Let's turn the clock back to the days before the first album drops. You're 18. What are your expectations? What are you thinking?

I set things up the best I could to achieve the goals I cared about. So before I signed my record deal, I forced myself to be very, very, very clear about what was motivating me. And what I actually, really cared about was having a career. I really cared about being an artist. I really cared about being honest.

I really cared about my happiness. That was my number one thing. And so I made myself a promise to learn to ne what I called "a happy whole human," not "a human full of holes." And that I would have to have a real plan around it, that was auditable. And how would I know if I was doing better?

And then my number two job was to be a musician. And under that I wanted to be an artist more than famous. Once I identified that, I was very, very loyal to those two things. And it caused me to make decisions like turning down a million dollar signing bonus, getting the biggest back end anybody had ever gotten, working with a producer that was for a singer/songwriter, not for a commercial success, turning down Big Brother that would have made me massively famous overnight, but wouldn't have given me a career, I felt like. And then betting on myself. De-risking me up front, taking all that money away so the label couldn't drop me. Then betting on myself so that if I did sell records, I'd win on the back end.

I didn't think my record would light up the world, and it didn't. It failed for two years. I stayed very loyal to those things, and I trusted, and when I started to lose faith I started making a second album. I gave up on Pieces of You.

And then Dylan took me out on the road. And Dylan believed in me. He was like, "Just keep going." He said "You may never be popular. You may never have money. But are you a singer/songwriter? Or are you not?" And having him believe in me at that critical time, it was like divine intervention.

Nine years and millions of record sales later, you come out with the upbeat dance/pop album 0304. It's always great to see an artist pivot in a new direction they believe in – but wasn't that commercially risky?

Oh my God, so risky. Especially for a girl. People hated Dylan for going electric; people hated a lot of Neil's decisions when he started getting grungy – but luckily I had those two guys as role models.

And they instilled it in me. It really takes a punk rock attitude to be a proper folk artist. You have to have a very "f— everything, I'm going to do what I believe in."

For me, not making 0304 would have been a sellout. For me, making "You Were Meant For Me .2" or .3 would have been me selling out. That's just how I'm wired. If I'm not growing and learning, that's me just being safe and doing something that's better for business.

Doing 0304 was a huge risk, but the most authentic thing I could do. And you have to be willing to part ways with popular perception.

Thirty years means a lot of creating, a lot of soul-searching, a lot of explaining yourself. How would you describe this journey you're on?
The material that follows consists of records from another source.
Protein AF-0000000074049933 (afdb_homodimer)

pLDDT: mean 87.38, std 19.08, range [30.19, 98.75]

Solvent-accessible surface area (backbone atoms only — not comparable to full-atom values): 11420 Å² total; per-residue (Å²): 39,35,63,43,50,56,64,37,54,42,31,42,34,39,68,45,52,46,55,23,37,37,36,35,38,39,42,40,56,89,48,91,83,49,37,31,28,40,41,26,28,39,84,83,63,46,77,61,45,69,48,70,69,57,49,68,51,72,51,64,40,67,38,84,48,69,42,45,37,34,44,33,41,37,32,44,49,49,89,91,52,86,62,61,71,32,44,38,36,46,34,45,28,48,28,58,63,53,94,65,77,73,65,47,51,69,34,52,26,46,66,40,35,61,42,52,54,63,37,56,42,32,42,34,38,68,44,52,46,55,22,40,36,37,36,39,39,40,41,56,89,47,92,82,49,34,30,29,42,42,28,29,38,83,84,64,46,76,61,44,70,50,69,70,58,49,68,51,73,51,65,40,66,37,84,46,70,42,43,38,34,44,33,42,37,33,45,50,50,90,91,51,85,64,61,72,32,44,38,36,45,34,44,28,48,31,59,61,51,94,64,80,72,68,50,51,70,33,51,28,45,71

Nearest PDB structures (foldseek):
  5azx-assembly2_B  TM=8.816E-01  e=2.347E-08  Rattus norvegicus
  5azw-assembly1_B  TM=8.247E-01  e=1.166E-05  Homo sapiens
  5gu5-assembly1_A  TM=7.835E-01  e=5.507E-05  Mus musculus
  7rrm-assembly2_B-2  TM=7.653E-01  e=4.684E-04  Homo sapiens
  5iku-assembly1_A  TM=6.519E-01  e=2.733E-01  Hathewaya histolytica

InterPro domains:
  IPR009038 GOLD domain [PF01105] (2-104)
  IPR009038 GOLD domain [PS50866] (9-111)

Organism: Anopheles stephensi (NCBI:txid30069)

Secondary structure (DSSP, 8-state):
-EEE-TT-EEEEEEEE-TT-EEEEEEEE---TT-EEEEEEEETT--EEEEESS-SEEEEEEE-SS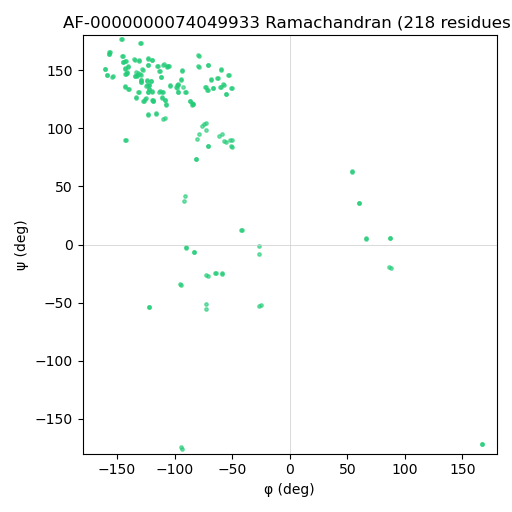SEEEEEEEEEE--TTS----EEEEEEEEEE---SSTT-EE------/-EEE-TT-EEEEEEEE-TT-EEEEEEEE---TT-EEEEEEEETT--EEEEESS-SEEEEEEE-SSSEEEEEEEEEE--TTS----EEEEEEEEEE---SSTT-EE------

Sequence (222 aa):
MFRLAPNTQKCLRDEMQGNQIVAGEYEITNAPGQKIDYVVRDTKGHILAQKEDISKGKFSFTSEVYDTFEICFISQVPPSYRGIEQEVALDVKKGIETKSYEGVSQIFVDFMFRLAPNTQKCLRDEMQGNQIVAGEYEITNAPGQKIDYVVRDTKGHILAQKEDISKGKFSFTSEVYDTFEICFISQVPPSYRGIEQEVALDVKKGIETKSYEGVSQIFVDF

Radius of gyration: 17.66 Å; Cα contacts (8 Å, |Δi|>4): 596; chains: 2; bounding box: 42×52×32 Å

Foldseek 3Di:
DDKDFAQDKDKDKDKAAAPKKKKKWKAKDDDPQKKKKKFKAWPVRDTFDIDIRDGTDMDMGGHRHTTMMMMMMGIYHDPVDDDDMMDMDMFMWIQDPPVPSPDTPRPGPGD/DDKDFAQDKDKDKDKAAAPKKKKKWKAKDDDPQKKKKKFKAWPVRDTFDIDIRDGTDMDMGGHRHTTMMMMMMGMYHDPVDDDDMMDMDMFMWIQDPPVPRPDTPRPGPPD

Structure (mmCIF, N/CA/C/O backbone):
data_AF-0000000074049933-model_v1
#
loop_
_entity.id
_entity.type
_entity.pdbx_description
1 polymer 'GOLD domain-containing protein'
#
loop_
_atom_site.group_PDB
_atom_site.id
_atom_site.type_symbol
_atom_site.label_atom_id
_atom_site.label_alt_id
_atom_site.label_comp_id
_atom_site.label_asym_id
_atom_site.label_entity_id
_atom_site.label_seq_id
_atom_site.pdbx_PDB_ins_code
_atom_site.Cartn_x
_atom_site.Cartn_y
_atom_site.Cartn_z
_atom_site.occupancy
_atom_site.B_iso_or_equiv
_atom_site.auth_seq_id
_atom_site.auth_comp_id
_atom_site.auth_asym_id
_atom_site.auth_atom_id
_atom_site.pdbx_PDB_model_num
ATOM 1 N N . MET A 1 1 ? 2.92 -6.156 7.891 1 85.75 1 MET A N 1
ATOM 2 C CA . MET A 1 1 ? 3.115 -7.367 7.098 1 85.75 1 MET A CA 1
ATOM 3 C C . MET A 1 1 ? 1.941 -7.59 6.148 1 85.75 1 MET A C 1
ATOM 5 O O . MET A 1 1 ? 0.807 -7.227 6.465 1 85.75 1 MET A O 1
ATOM 9 N N . PHE A 1 2 ? 2.363 -8.094 4.934 1 89.25 2 PHE A N 1
ATOM 10 C CA . PHE A 1 2 ? 1.289 -8.445 4.016 1 89.25 2 PHE A CA 1
ATOM 11 C C . PHE A 1 2 ? 1.636 -9.719 3.244 1 89.25 2 PHE A C 1
ATOM 13 O O . PHE A 1 2 ? 2.803 -10.109 3.176 1 89.25 2 PHE A O 1
ATOM 20 N N . ARG A 1 3 ? 0.611 -10.281 2.807 1 91.94 3 ARG A N 1
ATOM 21 C CA . ARG A 1 3 ? 0.776 -11.508 2.031 1 91.94 3 ARG A CA 1
ATOM 22 C C . ARG A 1 3 ? 0.81 -11.211 0.536 1 91.94 3 ARG A C 1
ATOM 24 O O . ARG A 1 3 ? 0.058 -10.367 0.049 1 91.94 3 ARG A O 1
ATOM 31 N N . LEU A 1 4 ? 1.643 -11.945 -0.083 1 94.25 4 LEU A N 1
ATOM 32 C CA . LEU A 1 4 ? 1.841 -11.82 -1.522 1 94.25 4 LEU A CA 1
ATOM 33 C C . LEU A 1 4 ? 1.604 -13.148 -2.223 1 94.25 4 LEU A C 1
ATOM 35 O O . LEU A 1 4 ? 2.355 -14.109 -2.018 1 94.25 4 LEU A O 1
ATOM 39 N N . ALA A 1 5 ? 0.542 -13.227 -3.006 1 93.12 5 ALA A N 1
ATOM 40 C CA . ALA A 1 5 ? 0.213 -14.445 -3.738 1 93.12 5 ALA A CA 1
ATOM 41 C C . ALA A 1 5 ? 1.203 -14.688 -4.875 1 93.12 5 ALA A C 1
ATOM 43 O O . ALA A 1 5 ? 1.846 -13.75 -5.355 1 93.12 5 ALA A O 1
ATOM 44 N N . PRO A 1 6 ? 1.35 -15.945 -5.266 1 94.88 6 PRO A N 1
ATOM 45 C CA . PRO A 1 6 ? 2.252 -16.25 -6.383 1 94.88 6 PRO A CA 1
ATOM 46 C C . PRO A 1 6 ? 1.87 -15.5 -7.66 1 94.88 6 PRO A C 1
ATOM 48 O O . PRO A 1 6 ? 0.685 -15.383 -7.98 1 94.88 6 PRO A O 1
ATOM 51 N N . ASN A 1 7 ? 2.885 -15.008 -8.305 1 95.69 7 ASN A N 1
ATOM 52 C CA . ASN A 1 7 ? 2.729 -14.367 -9.609 1 95.69 7 ASN A CA 1
ATOM 53 C C . ASN A 1 7 ? 1.802 -13.156 -9.531 1 95.69 7 ASN A C 1
ATOM 55 O O . ASN A 1 7 ? 0.956 -12.961 -10.406 1 95.69 7 ASN A O 1
ATOM 59 N N . THR A 1 8 ? 1.836 -12.438 -8.484 1 95.44 8 THR A N 1
ATOM 60 C CA . THR A 1 8 ? 1.103 -11.195 -8.289 1 95.44 8 THR A CA 1
ATOM 61 C C . THR A 1 8 ? 2.035 -10.086 -7.805 1 95.44 8 THR A C 1
ATOM 63 O O . THR A 1 8 ? 3.227 -10.32 -7.598 1 95.44 8 THR A O 1
ATOM 66 N N . GLN A 1 9 ? 1.467 -8.891 -7.734 1 96.75 9 GLN A N 1
ATOM 67 C CA . GLN A 1 9 ? 2.178 -7.746 -7.18 1 96.75 9 GLN A CA 1
ATOM 68 C C . GLN A 1 9 ? 1.309 -6.992 -6.18 1 96.75 9 GLN A C 1
ATOM 70 O O . GLN A 1 9 ? 0.092 -6.895 -6.355 1 96.75 9 GLN A O 1
ATOM 75 N N . LYS A 1 10 ? 1.996 -6.48 -5.16 1 96.69 10 LYS A N 1
ATOM 76 C CA . LYS A 1 10 ? 1.383 -5.582 -4.188 1 96.69 10 LYS A CA 1
ATOM 77 C C . LYS A 1 10 ? 2.213 -4.312 -4.012 1 96.69 10 LYS A C 1
ATOM 79 O O . LYS A 1 10 ? 3.443 -4.371 -3.973 1 96.69 10 LYS A O 1
ATOM 84 N N . CYS A 1 11 ? 1.433 -3.178 -3.869 1 97.94 11 CYS A N 1
ATOM 85 C CA . CYS A 1 11 ? 2.166 -1.917 -3.832 1 97.94 11 CYS A CA 1
ATOM 86 C C . CYS A 1 11 ? 1.665 -1.026 -2.701 1 97.94 11 CYS A C 1
ATOM 88 O O . CYS A 1 11 ? 0.477 -1.041 -2.375 1 97.94 11 CYS A O 1
ATOM 90 N N . LEU A 1 12 ? 2.566 -0.338 -2.164 1 96.94 12 LEU A N 1
ATOM 91 C CA . LEU A 1 12 ? 2.295 0.764 -1.249 1 96.94 12 LEU A CA 1
ATOM 92 C C . LEU A 1 12 ? 2.605 2.105 -1.905 1 96.94 12 LEU A C 1
ATOM 94 O O . LEU A 1 12 ? 3.695 2.297 -2.449 1 96.94 12 LEU A O 1
ATOM 98 N N . ARG A 1 13 ? 1.667 2.943 -1.935 1 97.25 13 ARG A N 1
ATOM 99 C CA . ARG A 1 13 ? 1.868 4.285 -2.475 1 97.25 13 ARG A CA 1
ATOM 100 C C . ARG A 1 13 ? 1.768 5.336 -1.375 1 97.25 13 ARG A C 1
ATOM 102 O O . ARG A 1 13 ? 0.844 5.305 -0.56 1 97.25 13 ARG A O 1
ATOM 109 N N . ASP A 1 14 ? 2.746 6.219 -1.382 1 96.56 14 ASP A N 1
ATOM 110 C CA . ASP A 1 14 ? 2.848 7.273 -0.379 1 96.56 14 ASP A CA 1
ATOM 111 C C . ASP A 1 14 ? 3.451 8.539 -0.976 1 96.56 14 ASP A C 1
ATOM 113 O O . ASP A 1 14 ? 3.748 8.594 -2.172 1 96.56 14 ASP A O 1
ATOM 117 N N . GLU A 1 15 ? 3.518 9.508 -0.188 1 96 15 GLU A N 1
ATOM 118 C CA . GLU A 1 15 ? 4.078 10.789 -0.618 1 96 15 GLU A CA 1
ATOM 119 C C . GLU A 1 15 ? 5.363 11.109 0.136 1 96 15 GLU A C 1
ATOM 121 O O . GLU A 1 15 ? 5.562 10.648 1.263 1 96 15 GLU A O 1
ATOM 126 N N . MET A 1 16 ? 6.195 11.914 -0.565 1 94.38 16 MET A N 1
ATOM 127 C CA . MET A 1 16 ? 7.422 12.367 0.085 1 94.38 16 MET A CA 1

I think that my life required me to make good on my promise to learn how to be a happy person. As a priority. In a way that caused me to put my career second, multiple times.

I make what I call my Deathbed Decisions – when I'm doing something, I pretend I'm on my deathbed, and I look back and I go "Do I care about this moment?" "Will I care about this decision – will it move the needle?"

I had to learn how to heal after what happened with my mom. I was about to go make a lot of money, and I needed it, but I couldn't psychologically handle it.

And so I forewent that money and chose my mental health.

I want my life to be my best work of art. I don't want my art to be my best work of art. That would make me kind of an asshole.

And so I'm very proud I stayed true to those promises I made myself – my hierarchical decision-making process of being an artist.

But it's a trip. Everybody's career is a unique little thing – and your life happens in the process, too.